Peripheral registers can be captured in a similar manner to other captured
memory regions. Simply add the address and length of the register space you wish
to capture to your memfault_platform_coredump_get_regions()
implementation.
Below is an example of capturing the UART peripheral registers for the nRF52840:
The memory regions mapped to your MCU's peripheral may require word aligned
reads. The nRF52840 has such a limitation which is why
kMfltCoredumpRegionType_MemoryWordAccessOnly
is used over
kMfltCoredumpRegionType_Memory
.
[...]
// UARTE is the nRF52840 UART peripheral
#define UARTE_PERIPHERAL_REGISTER_ADDRESS_START 0x40002000
#define UARTE_PERIPHERAL_REGISTER_ADDRESS_SIZE 0x56F
s_coredump_regions[region_idx++] =
(sMfltCoredumpRegion){.type = kMfltCoredumpRegionType_MemoryWordAccessOnly,
.region_start = (void *)UARTE_PERIPHERAL_REGISTER_ADDRESS_START,
.region_size = UARTE_PERIPHERAL_REGISTER_ADDRESS_SIZE};
[...]
These registers will now be present in your coredump, and you can inspect their value locally with GDB and a CMSIS SVD plugin to see decoded values.

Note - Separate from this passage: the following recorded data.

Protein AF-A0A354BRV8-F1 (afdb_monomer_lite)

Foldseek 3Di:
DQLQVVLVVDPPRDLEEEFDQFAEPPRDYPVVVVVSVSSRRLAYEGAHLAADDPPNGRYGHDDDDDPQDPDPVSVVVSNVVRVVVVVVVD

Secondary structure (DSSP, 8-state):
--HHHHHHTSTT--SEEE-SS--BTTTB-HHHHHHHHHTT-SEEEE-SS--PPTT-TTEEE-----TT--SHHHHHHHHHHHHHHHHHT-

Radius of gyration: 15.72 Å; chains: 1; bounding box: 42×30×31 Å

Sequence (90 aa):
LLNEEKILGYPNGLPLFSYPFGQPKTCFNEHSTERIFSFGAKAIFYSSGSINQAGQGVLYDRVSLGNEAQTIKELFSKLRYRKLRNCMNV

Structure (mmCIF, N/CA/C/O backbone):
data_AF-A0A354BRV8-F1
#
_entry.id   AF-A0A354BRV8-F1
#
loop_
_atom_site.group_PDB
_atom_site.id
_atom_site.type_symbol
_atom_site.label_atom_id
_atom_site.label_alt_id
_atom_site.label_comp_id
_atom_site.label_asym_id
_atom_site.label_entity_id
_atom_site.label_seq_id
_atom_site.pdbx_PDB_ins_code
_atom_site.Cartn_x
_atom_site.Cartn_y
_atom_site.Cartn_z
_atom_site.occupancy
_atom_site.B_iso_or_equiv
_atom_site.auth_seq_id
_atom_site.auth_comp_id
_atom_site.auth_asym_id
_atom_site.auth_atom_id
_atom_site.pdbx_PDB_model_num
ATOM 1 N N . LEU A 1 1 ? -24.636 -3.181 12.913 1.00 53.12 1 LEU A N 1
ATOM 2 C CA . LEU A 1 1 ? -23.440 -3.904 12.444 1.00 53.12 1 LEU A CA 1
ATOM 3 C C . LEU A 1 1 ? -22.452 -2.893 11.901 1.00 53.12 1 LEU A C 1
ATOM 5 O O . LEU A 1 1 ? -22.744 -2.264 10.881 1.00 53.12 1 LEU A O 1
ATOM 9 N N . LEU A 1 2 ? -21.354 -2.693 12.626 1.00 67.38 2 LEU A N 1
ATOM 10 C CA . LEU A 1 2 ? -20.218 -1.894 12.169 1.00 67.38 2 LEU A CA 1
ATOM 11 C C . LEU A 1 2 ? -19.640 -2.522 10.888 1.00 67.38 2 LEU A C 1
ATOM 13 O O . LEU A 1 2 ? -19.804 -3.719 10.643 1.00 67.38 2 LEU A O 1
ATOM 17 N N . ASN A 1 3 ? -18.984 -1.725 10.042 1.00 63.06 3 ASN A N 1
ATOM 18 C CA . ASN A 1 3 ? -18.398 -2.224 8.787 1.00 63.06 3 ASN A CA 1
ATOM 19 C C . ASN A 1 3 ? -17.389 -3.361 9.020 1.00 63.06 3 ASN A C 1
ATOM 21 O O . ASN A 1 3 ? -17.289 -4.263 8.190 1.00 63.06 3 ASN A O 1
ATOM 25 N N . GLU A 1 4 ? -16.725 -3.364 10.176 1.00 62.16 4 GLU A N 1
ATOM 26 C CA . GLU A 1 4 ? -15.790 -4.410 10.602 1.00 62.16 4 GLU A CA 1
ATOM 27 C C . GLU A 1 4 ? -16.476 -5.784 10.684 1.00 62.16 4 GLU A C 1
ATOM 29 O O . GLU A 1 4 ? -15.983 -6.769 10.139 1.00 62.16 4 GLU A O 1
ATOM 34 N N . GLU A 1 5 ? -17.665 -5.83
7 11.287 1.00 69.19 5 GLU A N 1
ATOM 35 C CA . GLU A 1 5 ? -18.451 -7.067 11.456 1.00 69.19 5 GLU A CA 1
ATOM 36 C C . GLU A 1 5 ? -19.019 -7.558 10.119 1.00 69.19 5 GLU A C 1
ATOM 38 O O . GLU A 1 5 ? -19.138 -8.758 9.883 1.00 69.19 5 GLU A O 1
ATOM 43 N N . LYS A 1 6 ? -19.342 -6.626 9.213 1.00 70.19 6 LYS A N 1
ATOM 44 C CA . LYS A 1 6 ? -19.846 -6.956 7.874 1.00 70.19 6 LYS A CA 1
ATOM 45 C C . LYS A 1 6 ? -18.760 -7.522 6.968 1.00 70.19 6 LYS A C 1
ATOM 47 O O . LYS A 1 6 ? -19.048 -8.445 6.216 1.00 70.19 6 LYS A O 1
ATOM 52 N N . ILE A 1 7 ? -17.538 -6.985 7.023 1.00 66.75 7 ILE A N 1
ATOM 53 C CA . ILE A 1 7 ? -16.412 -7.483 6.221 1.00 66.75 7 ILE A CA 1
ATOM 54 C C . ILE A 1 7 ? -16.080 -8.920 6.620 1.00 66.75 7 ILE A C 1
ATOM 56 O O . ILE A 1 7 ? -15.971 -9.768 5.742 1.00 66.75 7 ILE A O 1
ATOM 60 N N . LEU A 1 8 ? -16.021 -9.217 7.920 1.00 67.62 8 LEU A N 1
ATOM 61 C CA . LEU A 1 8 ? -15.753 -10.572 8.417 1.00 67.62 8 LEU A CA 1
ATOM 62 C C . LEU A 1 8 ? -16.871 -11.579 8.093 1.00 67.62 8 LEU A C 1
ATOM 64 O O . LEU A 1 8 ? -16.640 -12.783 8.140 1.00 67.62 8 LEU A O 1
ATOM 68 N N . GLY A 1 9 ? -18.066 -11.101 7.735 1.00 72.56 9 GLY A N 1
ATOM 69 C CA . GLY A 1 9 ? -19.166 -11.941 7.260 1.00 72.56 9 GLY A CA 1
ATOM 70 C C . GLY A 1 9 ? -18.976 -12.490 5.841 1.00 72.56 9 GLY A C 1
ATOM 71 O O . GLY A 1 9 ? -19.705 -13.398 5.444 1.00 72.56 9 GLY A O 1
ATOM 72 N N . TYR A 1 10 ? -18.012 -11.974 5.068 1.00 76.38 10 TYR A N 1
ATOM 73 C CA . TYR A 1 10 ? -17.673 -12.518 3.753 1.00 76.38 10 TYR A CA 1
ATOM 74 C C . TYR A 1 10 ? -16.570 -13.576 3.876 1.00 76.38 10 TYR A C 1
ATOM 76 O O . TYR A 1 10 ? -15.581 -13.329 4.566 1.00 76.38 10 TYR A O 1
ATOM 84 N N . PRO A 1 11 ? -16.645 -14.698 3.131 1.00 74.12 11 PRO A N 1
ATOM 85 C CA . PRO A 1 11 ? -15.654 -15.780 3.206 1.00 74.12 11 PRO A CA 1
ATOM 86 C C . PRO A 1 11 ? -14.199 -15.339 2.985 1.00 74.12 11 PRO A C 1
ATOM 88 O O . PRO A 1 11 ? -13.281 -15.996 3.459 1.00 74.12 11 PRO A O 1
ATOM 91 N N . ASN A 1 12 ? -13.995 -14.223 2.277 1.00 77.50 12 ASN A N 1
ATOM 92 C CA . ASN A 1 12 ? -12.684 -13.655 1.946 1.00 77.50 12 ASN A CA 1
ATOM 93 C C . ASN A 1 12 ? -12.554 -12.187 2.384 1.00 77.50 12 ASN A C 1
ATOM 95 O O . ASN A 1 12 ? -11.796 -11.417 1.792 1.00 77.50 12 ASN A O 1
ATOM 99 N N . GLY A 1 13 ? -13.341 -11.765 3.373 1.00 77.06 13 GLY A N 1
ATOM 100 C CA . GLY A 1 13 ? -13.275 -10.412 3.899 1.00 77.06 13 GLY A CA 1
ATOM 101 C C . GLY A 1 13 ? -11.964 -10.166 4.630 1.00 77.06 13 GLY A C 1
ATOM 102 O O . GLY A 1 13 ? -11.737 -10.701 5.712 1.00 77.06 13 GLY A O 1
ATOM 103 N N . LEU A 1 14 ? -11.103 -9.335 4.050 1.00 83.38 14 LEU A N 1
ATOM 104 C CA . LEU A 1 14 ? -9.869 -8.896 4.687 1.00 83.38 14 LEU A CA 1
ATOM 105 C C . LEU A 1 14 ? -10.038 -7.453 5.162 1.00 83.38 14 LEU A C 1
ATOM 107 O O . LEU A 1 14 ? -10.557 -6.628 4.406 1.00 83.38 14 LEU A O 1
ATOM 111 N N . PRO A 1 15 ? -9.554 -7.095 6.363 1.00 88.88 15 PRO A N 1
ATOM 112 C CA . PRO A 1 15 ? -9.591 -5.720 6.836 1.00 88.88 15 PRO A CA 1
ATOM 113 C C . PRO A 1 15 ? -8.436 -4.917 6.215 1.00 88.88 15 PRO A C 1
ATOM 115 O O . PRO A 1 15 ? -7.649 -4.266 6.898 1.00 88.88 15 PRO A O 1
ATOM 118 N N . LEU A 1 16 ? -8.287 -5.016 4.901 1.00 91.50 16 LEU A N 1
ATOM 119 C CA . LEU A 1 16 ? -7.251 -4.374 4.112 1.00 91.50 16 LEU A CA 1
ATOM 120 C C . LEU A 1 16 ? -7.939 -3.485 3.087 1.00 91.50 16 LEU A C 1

Some peripheral registers change values when read. If changing the value of these registers would negatively affect the system during coredump collection, capturing their values should be avoided.

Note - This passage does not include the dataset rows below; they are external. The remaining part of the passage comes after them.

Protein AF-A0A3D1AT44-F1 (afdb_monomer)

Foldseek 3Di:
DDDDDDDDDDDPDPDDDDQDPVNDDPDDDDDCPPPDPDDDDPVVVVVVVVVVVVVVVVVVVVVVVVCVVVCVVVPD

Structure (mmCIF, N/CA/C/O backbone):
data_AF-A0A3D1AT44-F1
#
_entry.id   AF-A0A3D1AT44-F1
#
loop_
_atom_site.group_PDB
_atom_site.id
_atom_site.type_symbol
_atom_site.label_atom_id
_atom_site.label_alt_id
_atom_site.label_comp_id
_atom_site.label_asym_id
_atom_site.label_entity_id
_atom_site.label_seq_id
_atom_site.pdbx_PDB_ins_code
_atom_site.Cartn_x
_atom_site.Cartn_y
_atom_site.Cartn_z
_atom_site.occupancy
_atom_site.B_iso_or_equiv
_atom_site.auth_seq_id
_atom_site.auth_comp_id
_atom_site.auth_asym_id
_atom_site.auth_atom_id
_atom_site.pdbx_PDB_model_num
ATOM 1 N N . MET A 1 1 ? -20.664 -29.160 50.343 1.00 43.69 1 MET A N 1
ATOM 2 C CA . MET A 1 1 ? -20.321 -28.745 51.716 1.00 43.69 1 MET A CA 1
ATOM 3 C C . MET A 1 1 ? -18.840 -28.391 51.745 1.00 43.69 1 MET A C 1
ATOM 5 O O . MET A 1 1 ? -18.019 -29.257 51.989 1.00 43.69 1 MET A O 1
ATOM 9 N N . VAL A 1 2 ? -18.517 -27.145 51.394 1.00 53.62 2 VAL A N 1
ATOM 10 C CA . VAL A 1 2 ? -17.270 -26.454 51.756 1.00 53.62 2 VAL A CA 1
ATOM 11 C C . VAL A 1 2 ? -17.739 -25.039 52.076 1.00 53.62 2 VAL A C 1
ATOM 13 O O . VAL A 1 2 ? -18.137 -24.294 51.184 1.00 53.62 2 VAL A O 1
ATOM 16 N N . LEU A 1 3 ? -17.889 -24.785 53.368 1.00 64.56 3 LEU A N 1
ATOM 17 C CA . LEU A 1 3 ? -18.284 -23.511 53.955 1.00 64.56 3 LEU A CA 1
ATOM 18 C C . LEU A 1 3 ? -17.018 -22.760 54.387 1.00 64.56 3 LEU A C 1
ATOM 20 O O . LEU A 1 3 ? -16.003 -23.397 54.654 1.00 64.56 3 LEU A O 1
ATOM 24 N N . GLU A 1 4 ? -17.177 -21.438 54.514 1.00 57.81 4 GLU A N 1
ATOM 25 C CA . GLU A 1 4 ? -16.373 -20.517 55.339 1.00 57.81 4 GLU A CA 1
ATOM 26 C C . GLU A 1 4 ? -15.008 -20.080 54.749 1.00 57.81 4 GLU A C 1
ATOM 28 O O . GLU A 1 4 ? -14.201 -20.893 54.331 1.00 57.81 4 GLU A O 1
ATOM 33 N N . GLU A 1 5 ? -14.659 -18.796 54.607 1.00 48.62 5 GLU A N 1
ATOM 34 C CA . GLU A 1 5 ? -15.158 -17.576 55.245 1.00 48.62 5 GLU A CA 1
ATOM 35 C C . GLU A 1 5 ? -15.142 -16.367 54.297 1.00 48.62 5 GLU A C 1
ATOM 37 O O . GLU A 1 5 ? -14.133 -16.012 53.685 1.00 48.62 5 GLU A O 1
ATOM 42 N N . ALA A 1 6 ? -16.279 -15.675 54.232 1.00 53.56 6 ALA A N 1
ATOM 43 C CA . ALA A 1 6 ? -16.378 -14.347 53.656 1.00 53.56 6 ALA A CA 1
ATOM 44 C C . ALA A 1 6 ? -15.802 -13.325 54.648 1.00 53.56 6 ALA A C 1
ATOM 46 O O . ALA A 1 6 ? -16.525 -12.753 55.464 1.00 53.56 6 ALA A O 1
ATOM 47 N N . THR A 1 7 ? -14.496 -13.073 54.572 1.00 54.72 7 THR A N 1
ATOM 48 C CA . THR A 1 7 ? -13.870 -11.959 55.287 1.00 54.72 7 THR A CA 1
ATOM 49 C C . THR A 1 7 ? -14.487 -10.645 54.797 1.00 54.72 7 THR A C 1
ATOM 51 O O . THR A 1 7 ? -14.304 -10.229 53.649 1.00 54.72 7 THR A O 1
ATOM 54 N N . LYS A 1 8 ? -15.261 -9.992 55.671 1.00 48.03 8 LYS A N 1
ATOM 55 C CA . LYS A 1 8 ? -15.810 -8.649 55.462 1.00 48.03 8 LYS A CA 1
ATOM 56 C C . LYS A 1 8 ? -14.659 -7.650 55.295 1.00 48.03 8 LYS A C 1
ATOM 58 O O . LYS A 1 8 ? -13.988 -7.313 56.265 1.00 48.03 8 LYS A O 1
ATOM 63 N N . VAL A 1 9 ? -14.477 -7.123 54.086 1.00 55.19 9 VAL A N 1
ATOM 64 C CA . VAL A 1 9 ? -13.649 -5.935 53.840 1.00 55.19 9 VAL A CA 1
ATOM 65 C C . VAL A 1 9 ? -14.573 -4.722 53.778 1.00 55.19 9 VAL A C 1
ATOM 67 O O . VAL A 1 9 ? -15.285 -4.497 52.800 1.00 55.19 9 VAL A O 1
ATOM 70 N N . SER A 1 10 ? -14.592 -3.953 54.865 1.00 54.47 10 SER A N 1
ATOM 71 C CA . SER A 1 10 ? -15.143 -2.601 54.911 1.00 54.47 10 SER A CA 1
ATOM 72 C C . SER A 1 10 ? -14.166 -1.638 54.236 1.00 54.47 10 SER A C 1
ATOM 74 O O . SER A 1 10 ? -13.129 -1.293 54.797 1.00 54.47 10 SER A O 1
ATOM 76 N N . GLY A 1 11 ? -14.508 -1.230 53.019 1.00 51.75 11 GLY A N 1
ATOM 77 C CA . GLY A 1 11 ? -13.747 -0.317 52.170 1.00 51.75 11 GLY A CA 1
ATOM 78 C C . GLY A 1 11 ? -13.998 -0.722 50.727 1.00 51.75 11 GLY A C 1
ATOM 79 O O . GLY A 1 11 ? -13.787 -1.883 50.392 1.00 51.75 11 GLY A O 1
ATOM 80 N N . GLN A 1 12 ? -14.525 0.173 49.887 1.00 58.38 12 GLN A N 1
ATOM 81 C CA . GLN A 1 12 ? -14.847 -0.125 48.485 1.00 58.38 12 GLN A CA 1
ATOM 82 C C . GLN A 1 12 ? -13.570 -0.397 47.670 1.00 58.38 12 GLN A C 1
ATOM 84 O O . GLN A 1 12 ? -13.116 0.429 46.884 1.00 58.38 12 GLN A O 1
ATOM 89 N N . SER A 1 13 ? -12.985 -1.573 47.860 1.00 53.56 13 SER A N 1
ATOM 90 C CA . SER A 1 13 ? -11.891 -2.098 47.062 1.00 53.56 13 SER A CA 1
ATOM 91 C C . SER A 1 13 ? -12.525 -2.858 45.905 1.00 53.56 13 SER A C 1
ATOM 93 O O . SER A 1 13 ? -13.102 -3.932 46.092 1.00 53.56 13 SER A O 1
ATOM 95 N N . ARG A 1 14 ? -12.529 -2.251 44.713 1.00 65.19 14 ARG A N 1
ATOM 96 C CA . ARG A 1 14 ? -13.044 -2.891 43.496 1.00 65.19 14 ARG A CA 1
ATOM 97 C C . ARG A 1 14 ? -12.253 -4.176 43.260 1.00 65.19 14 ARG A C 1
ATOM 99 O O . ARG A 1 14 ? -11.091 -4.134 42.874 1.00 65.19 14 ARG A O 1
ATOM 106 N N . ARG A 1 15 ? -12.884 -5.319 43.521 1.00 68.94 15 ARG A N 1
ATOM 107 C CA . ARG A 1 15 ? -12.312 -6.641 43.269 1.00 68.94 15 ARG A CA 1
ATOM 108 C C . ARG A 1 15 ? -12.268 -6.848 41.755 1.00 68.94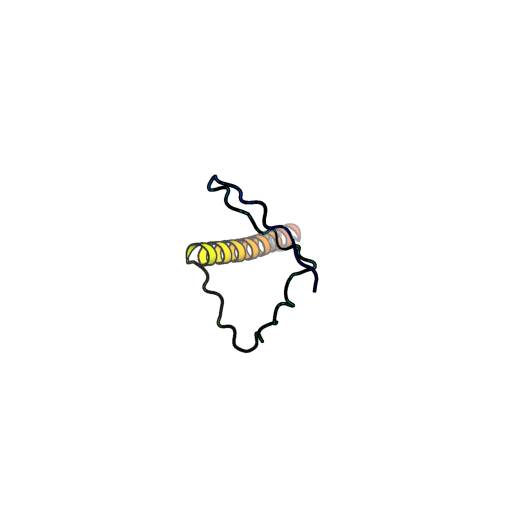 15 ARG A C 1
ATOM 110 O O . ARG A 1 15 ? -13.301 -7.090 41.140 1.00 68.94 15 ARG A O 1
ATOM 117 N N . PHE A 1 16 ? -11.095 -6.693 41.151 1.00 72.00 16 PHE A N 1
ATOM 118 C CA . PHE A 1 16 ? -10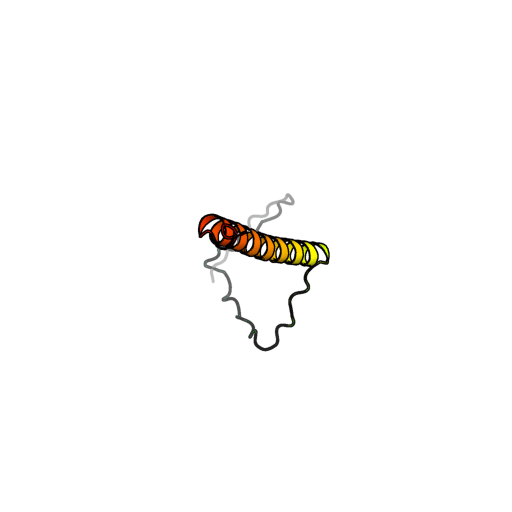.893 -7.013 39.740 1.00 72.00 16 PHE A CA 1
ATOM 119 C C . PHE A 1 16 ? -10.823 -8.535 39.594 1.00 72.00 16 PHE A C 1
ATOM 121 O O . PHE A 1 16 ? -9.956 -9.179 40.181 1.00 72.00 16 PHE A O 1
ATOM 128 N N . LEU A 1 17 ? -11.769 -9.112 38.853 1.00 74.25 17 LEU A N 1
ATOM 129 C CA . LEU A 1 17 ? -11.729 -10.516 38.462 1.00 74.25 17 LEU A CA 1
ATOM 130 C C . LEU A 1 1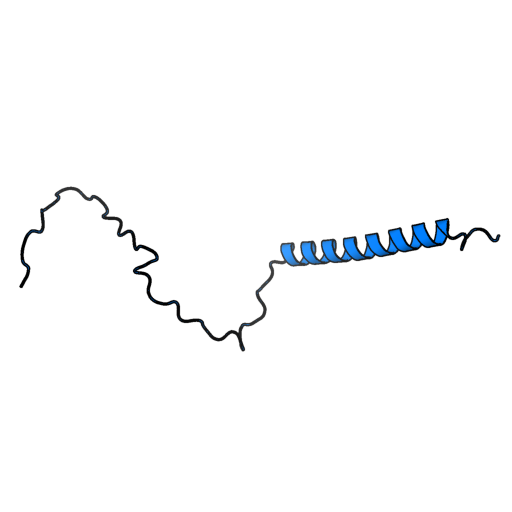7 ? -10.820 -10.626 37.234 1.00 74.25 17 LEU A C 1
ATOM 132 O O . LEU A 1 17 ? -11.196 -10.197 36.145 1.00 74.25 17 LEU A O 1
ATOM 136 N N . VAL A 1 18 ? -9.615 -11.159 37.422 1.00 75.31 18 VAL A N 1
ATOM 137 C CA . VAL A 1 18 ? -8.712 -11.487 36.315 1.00 75.31 18 VAL A CA 1
ATOM 138 C C . VAL A 1 18 ? -9.122 -12.862 35.801 1.00 75.31 18 VAL A C 1
ATOM 140 O O . VAL A 1 18 ? -8.835 -13.867 36.444 1.00 75.31 18 VAL A O 1
ATOM 143 N N . VAL A 1 19 ? -9.844 -12.901 34.681 1.00 77.31 19 VAL A N 1
ATOM 144 C CA . VAL A 1 19 ? -10.147 -14.159 33.987 1.00 77.31 19 VAL A CA 1
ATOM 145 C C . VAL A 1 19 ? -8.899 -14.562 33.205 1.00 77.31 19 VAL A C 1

Locating Sections at a Specific Location
Another benefit working with linker scripts is the ability to place objects or files' data at specific locations or addresses. Often microcontrollers (MCUs) have special memory regions that have some unique characteristic you may wish to take advantage of. Also, it is common to share regions of memory between separate applications on one MCU like a bootloader and the production application. Lastly, it is often the case that you need to persist information across reboots.
In these instances the linker script allows control over the placement and allocation of objects in the MCU's address space. The following example demonstrates how to locate DMA buffers in on-chip "fast" RAM and allocate a shared memory area between a bootloader and an application. The linker script below shows the section layout with the addition of memory regions.
This has implications for your startup code. For zero initialized variables you need to explicitly zero them before use, if desired, and for value initialized variables (not used here) you will need to copy the initial values into the variables before use. This is because the default C run-time will not be aware of your special sections.
/* linker-script.ld
*/
MEMORY
{
FLASH (x) : org = 0x00000000 , len = 128K
DMARAM (wx) : org = 0x10000000 , len = 4K /* fast RAM */
SHAREDRAM (wx) : org = 0x08000000 , len = 1K /* carve 1st 1K from RAM */
RAM (wx) : org = 0x08000000+1K, len = 16K-1K
}
SECTIONS {
[...]
.dma_buffers (NOLOAD) :
{ /* Starts at 0x10000000 */
dma_ram_start = .;
*(.dma_buffers.*)
dma_ram_end = .;
} >DMARAM
.shared (NOLOAD) :
{
shared_start = .;
*shared_allocations.o(.shared*)
shared_end = .;
} >SHAREDRAM
.data :
{
__data_start__ = .;
*(.data*)
__data_end__ = .;
} >RAM AT>FLASH
[...]
.bss (NOLOAD) :
{
__bss_start__ = .;
*(.bss*)
*(COMMON)
__bss_end__ = .;
} >RAM
[...]
}
By using the location macro you can allocate DMA buffers and ensure they are in the correct memory range.
[...]
MEMFAULT_PUT_IN_SECTION(".dma_buffers")
static uin8_t s_uart_dma_buffer[NUM_UARTS][256];
To share a structure between your bootloader and production application the boot
loader would need to ensure that its linker script file had a matching entry for
the SHAREDRAM
memory region and the .shared
section. After that, the two
separate applications could exchange information in common data structures by
having a shared allocation file linked into both applications.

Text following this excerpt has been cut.